Exercise directions:
Please reproduce the lines of the records below from the one holding "ATOM 23 C CA" through the one holding "ATOM 85 O O", inclusive, skipping all pictures.

Data shown:
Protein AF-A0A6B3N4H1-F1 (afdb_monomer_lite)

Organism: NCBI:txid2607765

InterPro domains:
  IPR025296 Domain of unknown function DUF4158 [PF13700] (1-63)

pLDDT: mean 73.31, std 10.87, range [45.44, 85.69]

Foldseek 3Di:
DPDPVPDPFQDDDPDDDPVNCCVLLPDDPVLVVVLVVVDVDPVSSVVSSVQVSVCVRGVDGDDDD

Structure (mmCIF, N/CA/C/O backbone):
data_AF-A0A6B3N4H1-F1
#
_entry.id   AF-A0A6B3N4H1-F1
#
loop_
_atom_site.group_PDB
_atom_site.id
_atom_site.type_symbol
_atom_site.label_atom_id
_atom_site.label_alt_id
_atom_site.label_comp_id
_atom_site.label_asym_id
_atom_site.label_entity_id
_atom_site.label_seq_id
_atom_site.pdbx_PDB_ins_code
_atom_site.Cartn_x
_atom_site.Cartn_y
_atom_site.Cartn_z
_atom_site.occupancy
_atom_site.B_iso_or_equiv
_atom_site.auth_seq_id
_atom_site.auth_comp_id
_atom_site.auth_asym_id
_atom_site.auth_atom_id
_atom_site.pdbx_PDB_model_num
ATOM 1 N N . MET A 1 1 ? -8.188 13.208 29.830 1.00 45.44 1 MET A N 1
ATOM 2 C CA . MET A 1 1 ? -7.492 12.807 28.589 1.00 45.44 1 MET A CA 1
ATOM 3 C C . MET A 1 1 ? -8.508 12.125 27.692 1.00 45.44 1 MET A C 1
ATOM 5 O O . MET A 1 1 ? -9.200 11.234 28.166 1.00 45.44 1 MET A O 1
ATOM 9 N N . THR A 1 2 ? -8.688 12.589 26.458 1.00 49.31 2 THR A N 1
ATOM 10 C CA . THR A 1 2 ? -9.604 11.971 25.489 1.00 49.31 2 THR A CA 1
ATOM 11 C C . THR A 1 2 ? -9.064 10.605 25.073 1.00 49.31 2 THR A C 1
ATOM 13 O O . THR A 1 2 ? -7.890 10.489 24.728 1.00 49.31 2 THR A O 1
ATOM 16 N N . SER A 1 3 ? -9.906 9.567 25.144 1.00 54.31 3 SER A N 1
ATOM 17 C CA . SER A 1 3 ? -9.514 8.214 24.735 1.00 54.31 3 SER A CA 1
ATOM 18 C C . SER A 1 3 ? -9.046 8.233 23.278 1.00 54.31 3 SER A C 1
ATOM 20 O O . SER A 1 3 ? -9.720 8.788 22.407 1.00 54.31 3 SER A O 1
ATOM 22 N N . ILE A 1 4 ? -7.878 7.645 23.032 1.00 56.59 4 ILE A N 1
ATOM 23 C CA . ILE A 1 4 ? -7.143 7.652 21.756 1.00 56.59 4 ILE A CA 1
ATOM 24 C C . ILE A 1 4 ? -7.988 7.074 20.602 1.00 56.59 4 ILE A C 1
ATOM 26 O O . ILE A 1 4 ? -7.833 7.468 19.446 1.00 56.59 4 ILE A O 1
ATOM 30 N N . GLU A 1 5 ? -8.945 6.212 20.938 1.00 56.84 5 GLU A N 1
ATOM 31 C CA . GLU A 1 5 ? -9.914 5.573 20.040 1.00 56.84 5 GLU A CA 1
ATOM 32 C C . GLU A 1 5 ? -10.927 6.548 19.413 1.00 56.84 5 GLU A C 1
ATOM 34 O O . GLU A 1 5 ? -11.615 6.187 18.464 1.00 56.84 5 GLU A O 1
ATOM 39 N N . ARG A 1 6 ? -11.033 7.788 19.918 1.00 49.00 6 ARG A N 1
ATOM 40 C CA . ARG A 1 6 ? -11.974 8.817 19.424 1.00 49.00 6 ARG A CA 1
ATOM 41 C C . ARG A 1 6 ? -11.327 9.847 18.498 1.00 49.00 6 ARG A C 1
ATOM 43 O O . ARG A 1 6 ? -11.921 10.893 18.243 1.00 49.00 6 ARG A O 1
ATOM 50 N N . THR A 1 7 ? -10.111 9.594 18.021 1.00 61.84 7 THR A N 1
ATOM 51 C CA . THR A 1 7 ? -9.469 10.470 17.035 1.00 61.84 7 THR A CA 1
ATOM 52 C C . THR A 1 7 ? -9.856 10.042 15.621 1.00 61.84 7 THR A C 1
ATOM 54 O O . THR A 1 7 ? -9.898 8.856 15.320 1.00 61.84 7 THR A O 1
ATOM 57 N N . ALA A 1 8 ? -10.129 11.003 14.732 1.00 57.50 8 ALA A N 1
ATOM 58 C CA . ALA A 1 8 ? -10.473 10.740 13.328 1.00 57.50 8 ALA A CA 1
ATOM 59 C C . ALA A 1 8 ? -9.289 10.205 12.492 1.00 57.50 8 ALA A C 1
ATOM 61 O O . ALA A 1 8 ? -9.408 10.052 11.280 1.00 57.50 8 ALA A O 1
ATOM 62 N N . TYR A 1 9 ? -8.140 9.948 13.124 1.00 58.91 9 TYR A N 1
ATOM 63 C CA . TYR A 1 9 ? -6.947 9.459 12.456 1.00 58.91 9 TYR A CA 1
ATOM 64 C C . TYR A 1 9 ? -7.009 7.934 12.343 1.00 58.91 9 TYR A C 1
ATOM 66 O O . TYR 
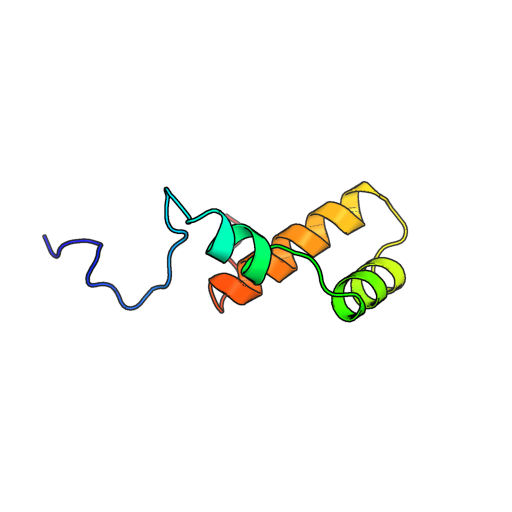A 1 9 ? -6.940 7.250 13.370 1.00 58.91 9 TYR A O 1
ATOM 74 N N . PRO A 1 10 ? -7.114 7.377 11.124 1.00 62.62 10 PRO A N 1
ATOM 75 C CA . PRO A 1 10 ? -7.052 5.937 10.932 1.00 62.62 10 PRO A CA 1
ATOM 76 C C . PRO A 1 10 ? -5.696 5.430 11.431 1.00 62.62 10 PRO A C 1
ATOM 78 O O . PRO A 1 10 ? -4.645 5.932 11.041 1.00 62.62 10 PRO A O 1
ATOM 81 N N . ARG A 1 11 ? -5.715 4.440 12.325 1.00 66.25 11 ARG A N 1
ATOM 82 C CA . ARG A 1 11 ? -4.516 3.747 12.812 1.00 66.25 11 ARG A CA 1
ATOM 83 C C . ARG A 1 11 ? -4.547 2.290 12.374 1.00 66.25 11 ARG A C 1
ATOM 85 O O . ARG A 1 11 ? -5.611 1.716 12.131 1.00 66.25 11 ARG A O 1
ATOM 92 N N . PHE A 1 12 ? -3.373 1.670 12.297 1.00 67.12 12 PHE A N 1
ATOM 93 C CA . PHE A 1 12 ? -3.293 0.221 12.153 1.00 67.12 12 PHE A CA 1
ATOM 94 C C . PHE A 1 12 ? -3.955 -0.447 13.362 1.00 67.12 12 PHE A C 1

Solution for this task:
ATOM 23 C CA . ILE A 1 4 ? -7.143 7.652 21.756 1.00 56.59 4 ILE A CA 1
ATOM 24 C C . ILE A 1 4 ? -7.988 7.074 20.602 1.00 56.59 4 ILE A C 1
ATOM 26 O O . ILE A 1 4 ? -7.833 7.468 19.446 1.00 56.59 4 ILE A O 1
ATOM 30 N N . GLU A 1 5 ? -8.945 6.212 20.938 1.00 56.84 5 GLU A N 1
ATOM 31 C CA . GLU A 1 5 ? -9.914 5.573 20.040 1.00 56.84 5 GLU A CA 1
ATOM 32 C C . GLU A 1 5 ? -10.927 6.548 19.413 1.00 56.84 5 GLU A C 1
ATOM 34 O O . GLU A 1 5 ? -11.615 6.187 18.464 1.00 56.84 5 GLU A O 1
ATOM 39 N N . ARG A 1 6 ? -11.033 7.788 19.918 1.00 49.00 6 ARG A N 1
ATOM 40 C CA . ARG A 1 6 ? -11.974 8.817 19.424 1.00 49.00 6 ARG A CA 1
ATOM 41 C C . ARG A 1 6 ? -11.327 9.847 18.498 1.00 49.00 6 ARG A C 1
ATOM 43 O O . ARG A 1 6 ? -11.921 10.893 18.243 1.00 49.00 6 ARG A O 1
ATOM 50 N N . THR A 1 7 ? -10.111 9.594 18.021 1.00 61.84 7 THR A N 1
ATOM 51 C CA . THR A 1 7 ? -9.469 10.470 17.035 1.00 61.84 7 THR A CA 1
ATOM 52 C C . THR A 1 7 ? -9.856 10.042 15.621 1.00 61.84 7 THR A C 1
ATOM 54 O O . THR A 1 7 ? -9.898 8.856 15.320 1.00 61.84 7 THR A O 1
ATOM 57 N N . ALA A 1 8 ? -10.129 11.003 14.732 1.00 57.50 8 ALA A N 1
ATOM 58 C CA . ALA A 1 8 ? -10.473 10.740 13.328 1.00 57.50 8 ALA A CA 1
ATOM 59 C C . ALA A 1 8 ? -9.289 10.205 12.492 1.00 57.50 8 ALA A C 1
ATOM 61 O O . ALA A 1 8 ? -9.408 10.052 11.280 1.00 57.50 8 ALA A O 1
ATOM 62 N N . TYR A 1 9 ? -8.140 9.948 13.124 1.00 58.91 9 TYR A N 1
ATOM 63 C CA . TYR A 1 9 ? -6.947 9.459 12.456 1.00 58.91 9 TYR A CA 1
ATOM 64 C C . TYR A 1 9 ? -7.009 7.934 12.343 1.00 58.91 9 TYR A C 1
ATOM 66 O O . TYR 
A 1 9 ? -6.940 7.250 13.370 1.00 58.91 9 TYR A O 1
ATOM 74 N N . PRO A 1 10 ? -7.114 7.377 11.124 1.00 62.62 10 PRO A N 1
ATOM 75 C CA . PRO A 1 10 ? -7.052 5.937 10.932 1.00 62.62 10 PRO A CA 1
ATOM 76 C C . PRO A 1 10 ? -5.696 5.430 11.431 1.00 62.62 10 PRO A C 1
ATOM 78 O O . PRO A 1 10 ? -4.645 5.932 11.041 1.00 62.62 10 PRO A O 1
ATOM 81 N N . ARG A 1 11 ? -5.715 4.440 12.325 1.00 66.25 11 ARG A N 1
ATOM 82 C CA . ARG A 1 11 ? -4.516 3.747 12.812 1.00 66.25 11 ARG A CA 1
ATOM 83 C C . ARG A 1 11 ? -4.547 2.290 12.374 1.00 66.25 11 ARG A C 1
ATOM 85 O O . ARG A 1 11 ? -5.611 1.716 12.131 1.00 66.25 11 ARG A O 1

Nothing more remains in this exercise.